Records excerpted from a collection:
--- START ---
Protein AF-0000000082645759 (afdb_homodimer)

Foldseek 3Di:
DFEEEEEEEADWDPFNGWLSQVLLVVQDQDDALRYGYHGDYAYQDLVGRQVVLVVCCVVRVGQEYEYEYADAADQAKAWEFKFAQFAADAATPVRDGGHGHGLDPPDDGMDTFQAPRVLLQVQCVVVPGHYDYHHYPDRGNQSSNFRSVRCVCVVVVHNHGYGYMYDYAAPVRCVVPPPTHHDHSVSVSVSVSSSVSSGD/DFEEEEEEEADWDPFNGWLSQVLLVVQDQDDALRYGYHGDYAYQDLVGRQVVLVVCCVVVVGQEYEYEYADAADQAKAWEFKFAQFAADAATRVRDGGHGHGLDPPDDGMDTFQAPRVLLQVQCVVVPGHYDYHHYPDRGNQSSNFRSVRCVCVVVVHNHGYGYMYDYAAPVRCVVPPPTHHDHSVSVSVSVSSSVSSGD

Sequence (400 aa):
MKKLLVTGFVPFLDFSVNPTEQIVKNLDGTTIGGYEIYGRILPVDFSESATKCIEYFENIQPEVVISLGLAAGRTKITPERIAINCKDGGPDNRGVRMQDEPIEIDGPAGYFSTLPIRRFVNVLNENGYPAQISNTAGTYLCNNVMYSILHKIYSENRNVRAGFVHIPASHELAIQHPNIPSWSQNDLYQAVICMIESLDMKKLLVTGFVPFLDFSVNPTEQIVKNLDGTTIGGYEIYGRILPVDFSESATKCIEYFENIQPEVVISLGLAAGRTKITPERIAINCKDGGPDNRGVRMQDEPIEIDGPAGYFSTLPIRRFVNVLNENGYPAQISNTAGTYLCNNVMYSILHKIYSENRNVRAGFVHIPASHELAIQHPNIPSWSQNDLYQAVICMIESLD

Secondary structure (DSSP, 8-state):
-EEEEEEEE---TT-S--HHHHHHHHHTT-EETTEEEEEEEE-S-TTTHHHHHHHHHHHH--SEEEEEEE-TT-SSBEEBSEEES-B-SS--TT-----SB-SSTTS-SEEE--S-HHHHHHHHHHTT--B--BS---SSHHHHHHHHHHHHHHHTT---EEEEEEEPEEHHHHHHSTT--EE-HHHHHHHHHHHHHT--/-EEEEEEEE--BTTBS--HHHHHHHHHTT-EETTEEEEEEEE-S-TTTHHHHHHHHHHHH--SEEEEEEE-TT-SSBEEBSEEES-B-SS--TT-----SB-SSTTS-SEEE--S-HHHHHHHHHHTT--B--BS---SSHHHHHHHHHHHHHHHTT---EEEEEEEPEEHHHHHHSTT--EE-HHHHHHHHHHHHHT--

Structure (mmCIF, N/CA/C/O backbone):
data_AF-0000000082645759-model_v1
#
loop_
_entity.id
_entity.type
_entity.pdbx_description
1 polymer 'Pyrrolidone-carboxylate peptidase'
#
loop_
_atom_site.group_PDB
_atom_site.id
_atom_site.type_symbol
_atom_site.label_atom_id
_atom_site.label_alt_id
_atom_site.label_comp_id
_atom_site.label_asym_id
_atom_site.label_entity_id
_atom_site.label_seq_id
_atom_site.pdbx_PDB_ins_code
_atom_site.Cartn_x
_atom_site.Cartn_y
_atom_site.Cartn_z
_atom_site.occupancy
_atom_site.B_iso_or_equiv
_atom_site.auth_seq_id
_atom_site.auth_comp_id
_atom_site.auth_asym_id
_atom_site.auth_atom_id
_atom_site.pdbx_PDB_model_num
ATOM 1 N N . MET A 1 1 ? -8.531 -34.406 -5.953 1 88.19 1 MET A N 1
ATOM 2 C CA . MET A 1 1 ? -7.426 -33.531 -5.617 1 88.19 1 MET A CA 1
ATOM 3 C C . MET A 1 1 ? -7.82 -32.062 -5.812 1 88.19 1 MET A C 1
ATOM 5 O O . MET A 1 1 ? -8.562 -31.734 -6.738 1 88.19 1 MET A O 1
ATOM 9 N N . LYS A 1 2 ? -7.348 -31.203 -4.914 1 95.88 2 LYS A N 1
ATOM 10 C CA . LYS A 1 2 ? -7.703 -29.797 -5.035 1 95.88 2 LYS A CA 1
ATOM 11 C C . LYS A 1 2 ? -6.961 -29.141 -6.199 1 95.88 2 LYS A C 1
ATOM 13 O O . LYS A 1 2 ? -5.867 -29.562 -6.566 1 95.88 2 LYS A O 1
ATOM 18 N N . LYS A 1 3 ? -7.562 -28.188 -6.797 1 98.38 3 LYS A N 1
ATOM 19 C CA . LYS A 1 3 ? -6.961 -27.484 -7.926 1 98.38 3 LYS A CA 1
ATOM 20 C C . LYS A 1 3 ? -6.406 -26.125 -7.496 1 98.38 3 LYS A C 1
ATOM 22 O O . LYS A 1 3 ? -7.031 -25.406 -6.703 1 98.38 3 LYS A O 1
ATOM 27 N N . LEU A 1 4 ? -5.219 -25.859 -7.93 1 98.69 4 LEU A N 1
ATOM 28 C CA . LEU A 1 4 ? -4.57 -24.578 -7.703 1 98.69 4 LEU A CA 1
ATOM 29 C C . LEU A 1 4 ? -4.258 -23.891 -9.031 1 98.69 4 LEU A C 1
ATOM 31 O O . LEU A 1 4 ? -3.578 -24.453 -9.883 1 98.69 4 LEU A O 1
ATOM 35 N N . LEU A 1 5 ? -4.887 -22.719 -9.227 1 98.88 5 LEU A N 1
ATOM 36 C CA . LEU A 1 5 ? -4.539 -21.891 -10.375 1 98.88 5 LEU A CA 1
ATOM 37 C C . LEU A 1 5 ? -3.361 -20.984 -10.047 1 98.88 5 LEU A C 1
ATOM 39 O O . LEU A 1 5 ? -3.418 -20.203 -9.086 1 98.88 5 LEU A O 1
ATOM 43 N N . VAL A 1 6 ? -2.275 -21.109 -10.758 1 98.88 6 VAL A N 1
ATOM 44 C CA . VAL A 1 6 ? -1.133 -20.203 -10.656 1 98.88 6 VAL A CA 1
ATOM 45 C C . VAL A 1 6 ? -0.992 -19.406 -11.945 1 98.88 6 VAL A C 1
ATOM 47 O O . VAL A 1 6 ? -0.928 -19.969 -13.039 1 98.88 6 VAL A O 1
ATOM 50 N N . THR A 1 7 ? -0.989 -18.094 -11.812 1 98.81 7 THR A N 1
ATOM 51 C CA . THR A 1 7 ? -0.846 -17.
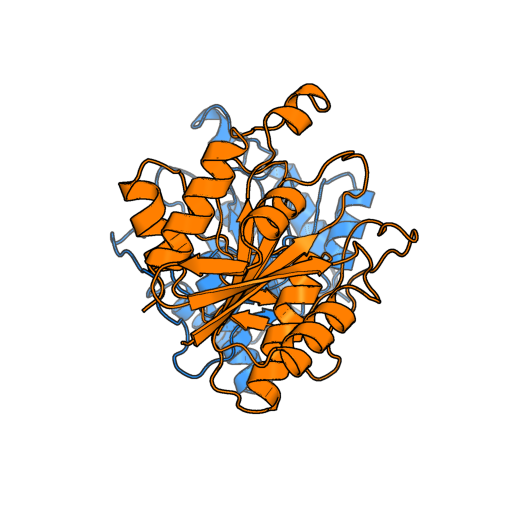297 -13.023 1 98.81 7 THR A CA 1
ATOM 52 C C . THR A 1 7 ? 0.452 -16.484 -12.984 1 98.81 7 THR A C 1
ATOM 54 O O . THR A 1 7 ? 0.993 -16.219 -11.906 1 98.81 7 THR A O 1
ATOM 57 N N . GLY A 1 8 ? 1.029 -16.203 -14.086 1 98.19 8 GLY A N 1
ATOM 58 C CA . GLY A 1 8 ? 2.139 -15.297 -14.344 1 98.19 8 GLY A CA 1
ATOM 59 C C . GLY A 1 8 ? 1.909 -14.391 -15.539 1 98.19 8 GLY A C 1
ATOM 60 O O . GLY A 1 8 ? 0.79 -14.297 -16.047 1 98.19 8 GLY A O 1
ATOM 61 N N . PHE A 1 9 ? 2.924 -13.68 -15.914 1 97.19 9 PHE A N 1
ATOM 62 C CA . PHE A 1 9 ? 2.764 -12.695 -16.984 1 97.19 9 PHE A CA 1
ATOM 63 C C . PHE A 1 9 ? 3.787 -12.93 -18.094 1 97.19 9 PHE A C 1
ATOM 65 O O . PHE A 1 9 ? 4.895 -13.398 -17.828 1 97.19 9 PHE A O 1
ATOM 72 N N . VAL A 1 10 ? 3.385 -12.531 -19.266 1 94.81 10 VAL A N 1
ATOM 73 C CA . VAL A 1 10 ? 4.344 -12.391 -20.359 1 94.81 10 VAL A CA 1
ATOM 74 C C . VAL A 1 10 ? 5.309 -11.25 -20.062 1 94.81 10 VAL A C 1
ATOM 76 O O . VAL A 1 10 ? 5.055 -10.422 -19.188 1 94.81 10 VAL A O 1
ATOM 79 N N . PRO A 1 11 ? 6.445 -11.188 -20.781 1 91.12 11 PRO A N 1
ATOM 80 C CA . PRO A 1 11 ? 7.352 -10.047 -20.625 1 91.12 11 PRO A CA 1
ATOM 81 C C . PRO A 1 11 ? 6.676 -8.711 -20.938 1 91.12 11 PRO A C 1
ATOM 83 O O . PRO A 1 11 ? 5.66 -8.68 -21.641 1 91.12 11 PRO A O 1
ATOM 86 N N . PHE A 1 12 ? 7.152 -7.672 -20.375 1 84.62 12 PHE A N 1
ATOM 87 C CA . PHE A 1 12 ? 6.551 -6.355 -20.562 1 84.62 12 PHE A CA 1
ATOM 88 C C . PHE A 1 12 ? 7.586 -5.254 -20.375 1 84.62 12 PHE A C 1
ATOM 90 O O . PHE A 1 12 ? 8.688 -5.504 -19.875 1 84.62 12 PHE A O 1
ATOM 97 N N . LEU A 1 13 ? 7.238 -4.012 -20.828 1 78.94 13 LEU A N 1
ATOM 98 C CA . LEU A 1 13 ? 8.109 -2.846 -20.75 1 78.94 13 LEU A CA 1
ATOM 99 C C . LEU A 1 13 ? 9.492 -3.156 -21.312 1 78.94 13 LEU A C 1
ATOM 101 O O . LEU A 1 13 ? 9.617 -3.566 -22.469 1 78.94 13 LEU A O 1
ATOM 105 N N . ASP A 1 14 ? 10.523 -2.861 -20.562 1 80.19 14 ASP A N 1
ATOM 106 C CA . ASP A 1 14 ? 11.891 -3.041 -21.047 1 80.19 14 ASP A CA 1
ATOM 107 C C . ASP A 1 14 ? 12.438 -4.41 -20.656 1 80.19 14 ASP A C 1
ATOM 109 O O . ASP A 1 14 ? 13.625 -4.684 -20.828 1 80.19 14 ASP A O 1
ATOM 113 N N . PHE A 1 15 ? 11.547 -5.23 -20.188 1 85.5 15 PHE A N 1
ATOM 114 C CA . PHE A 1 15 ? 11.992 -6.543 -19.734 1 85.5 15 PHE A CA 1
ATOM 115 C C . PHE A 1 15 ? 11.727 -7.598 -20.797 1 85.5 15 PHE A C 1
ATOM 117 O O . PHE A 1 15 ? 10.57 -7.883 -21.125 1 85.5 15 PHE A O 1
ATOM 124 N N . SER A 1 16 ? 12.758 -8.234 -21.234 1 88.5 16 SER A N 1
ATOM 125 C CA . SER A 1 16 ? 12.664 -9.203 -22.328 1 88.5 16 SER A CA 1
ATOM 126 C C . SER A 1 16 ? 12.195 -10.562 -21.812 1 88.5 16 SER A C 1
ATOM 128 O O . SER A 1 16 ? 11.766 -11.406 -22.594 1 88.5 16 SER A O 1
ATOM 130 N N . VAL A 1 17 ? 12.344 -10.727 -20.547 1 90.94 17 VAL A N 1
ATOM 131 C CA . VAL A 1 17 ? 11.891 -11.969 -19.906 1 90.94 17 VAL A CA 1
ATOM 132 C C . VAL A 1 17 ? 11.094 -11.648 -18.656 1 90.94 17 VAL A C 1
ATOM 134 O O . VAL A 1 17 ? 11.242 -10.57 -18.078 1 90.94 17 VAL A O 1
ATOM 137 N N . ASN A 1 18 ? 10.203 -12.508 -18.312 1 94.88 18 ASN A N 1
ATOM 138 C CA . ASN A 1 18 ? 9.469 -12.484 -17.047 1 94.88 18 ASN A CA 1
ATOM 139 C C . ASN A 1 18 ? 9.633 -13.797 -16.281 1 94.88 18 ASN A C 1
ATOM 141 O O . ASN A 1 18 ? 9.141 -14.844 -16.719 1 94.88 18 ASN A O 1
ATOM 145 N N . PRO A 1 19 ? 10.281 -13.727 -15.195 1 96.69 19 PRO A N 1
ATOM 146 C CA . PRO A 1 19 ? 10.539 -14.977 -14.469 1 96.69 19 PRO A CA 1
ATOM 147 C C . PRO A 1 19 ? 9.258 -15.719 -14.102 1 96.69 19 PRO A C 1
ATOM 149 O O . PRO A 1 19 ? 9.273 -16.938 -13.961 1 96.69 19 PRO A O 1
ATOM 152 N N . THR A 1 20 ? 8.164 -15.023 -13.945 1 98.19 20 THR A N 1
ATOM 153 C CA . THR A 1 20 ? 6.922 -15.672 -13.547 1 98.19 20 THR A CA 1
ATOM 154 C C . THR A 1 20 ? 6.414 -16.594 -14.664 1 98.19 20 THR A C 1
ATOM 156 O O . THR A 1 20 ? 5.781 -17.609 -14.391 1 98.19 20 THR A O 1
ATOM 159 N N . GLU A 1 21 ? 6.656 -16.188 -15.891 1 97.62 21 GLU A N 1
ATOM 160 C CA . GLU A 1 21 ? 6.219 -17.016 -17.016 1 97.62 21 GLU A CA 1
ATOM 161 C C . GLU A 1 21 ? 6.863 -18.391 -16.969 1 97.62 21 GLU A C 1
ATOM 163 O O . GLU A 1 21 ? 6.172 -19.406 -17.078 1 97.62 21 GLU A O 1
--- END ---
**WHAT THIS TASK INVOLVES:**
Using the entries above, repeat only the lines from the one containing "ATOM 1 N N ." through the one containing "ATOM 5 O O .", end lines included.

**YOUR RESPONSE:**
ATOM 1 N N . MET A 1 1 ? -8.531 -34.406 -5.953 1 88.19 1 MET A N 1
ATOM 2 C CA . MET A 1 1 ? -7.426 -33.531 -5.617 1 88.19 1 MET A CA 1
ATOM 3 C C . MET A 1 1 ? -7.82 -32.062 -5.812 1 88.19 1 MET A C 1
ATOM 5 O O . MET A 1 1 ? -8.562 -31.734 -6.738 1 88.19 1 MET A O 1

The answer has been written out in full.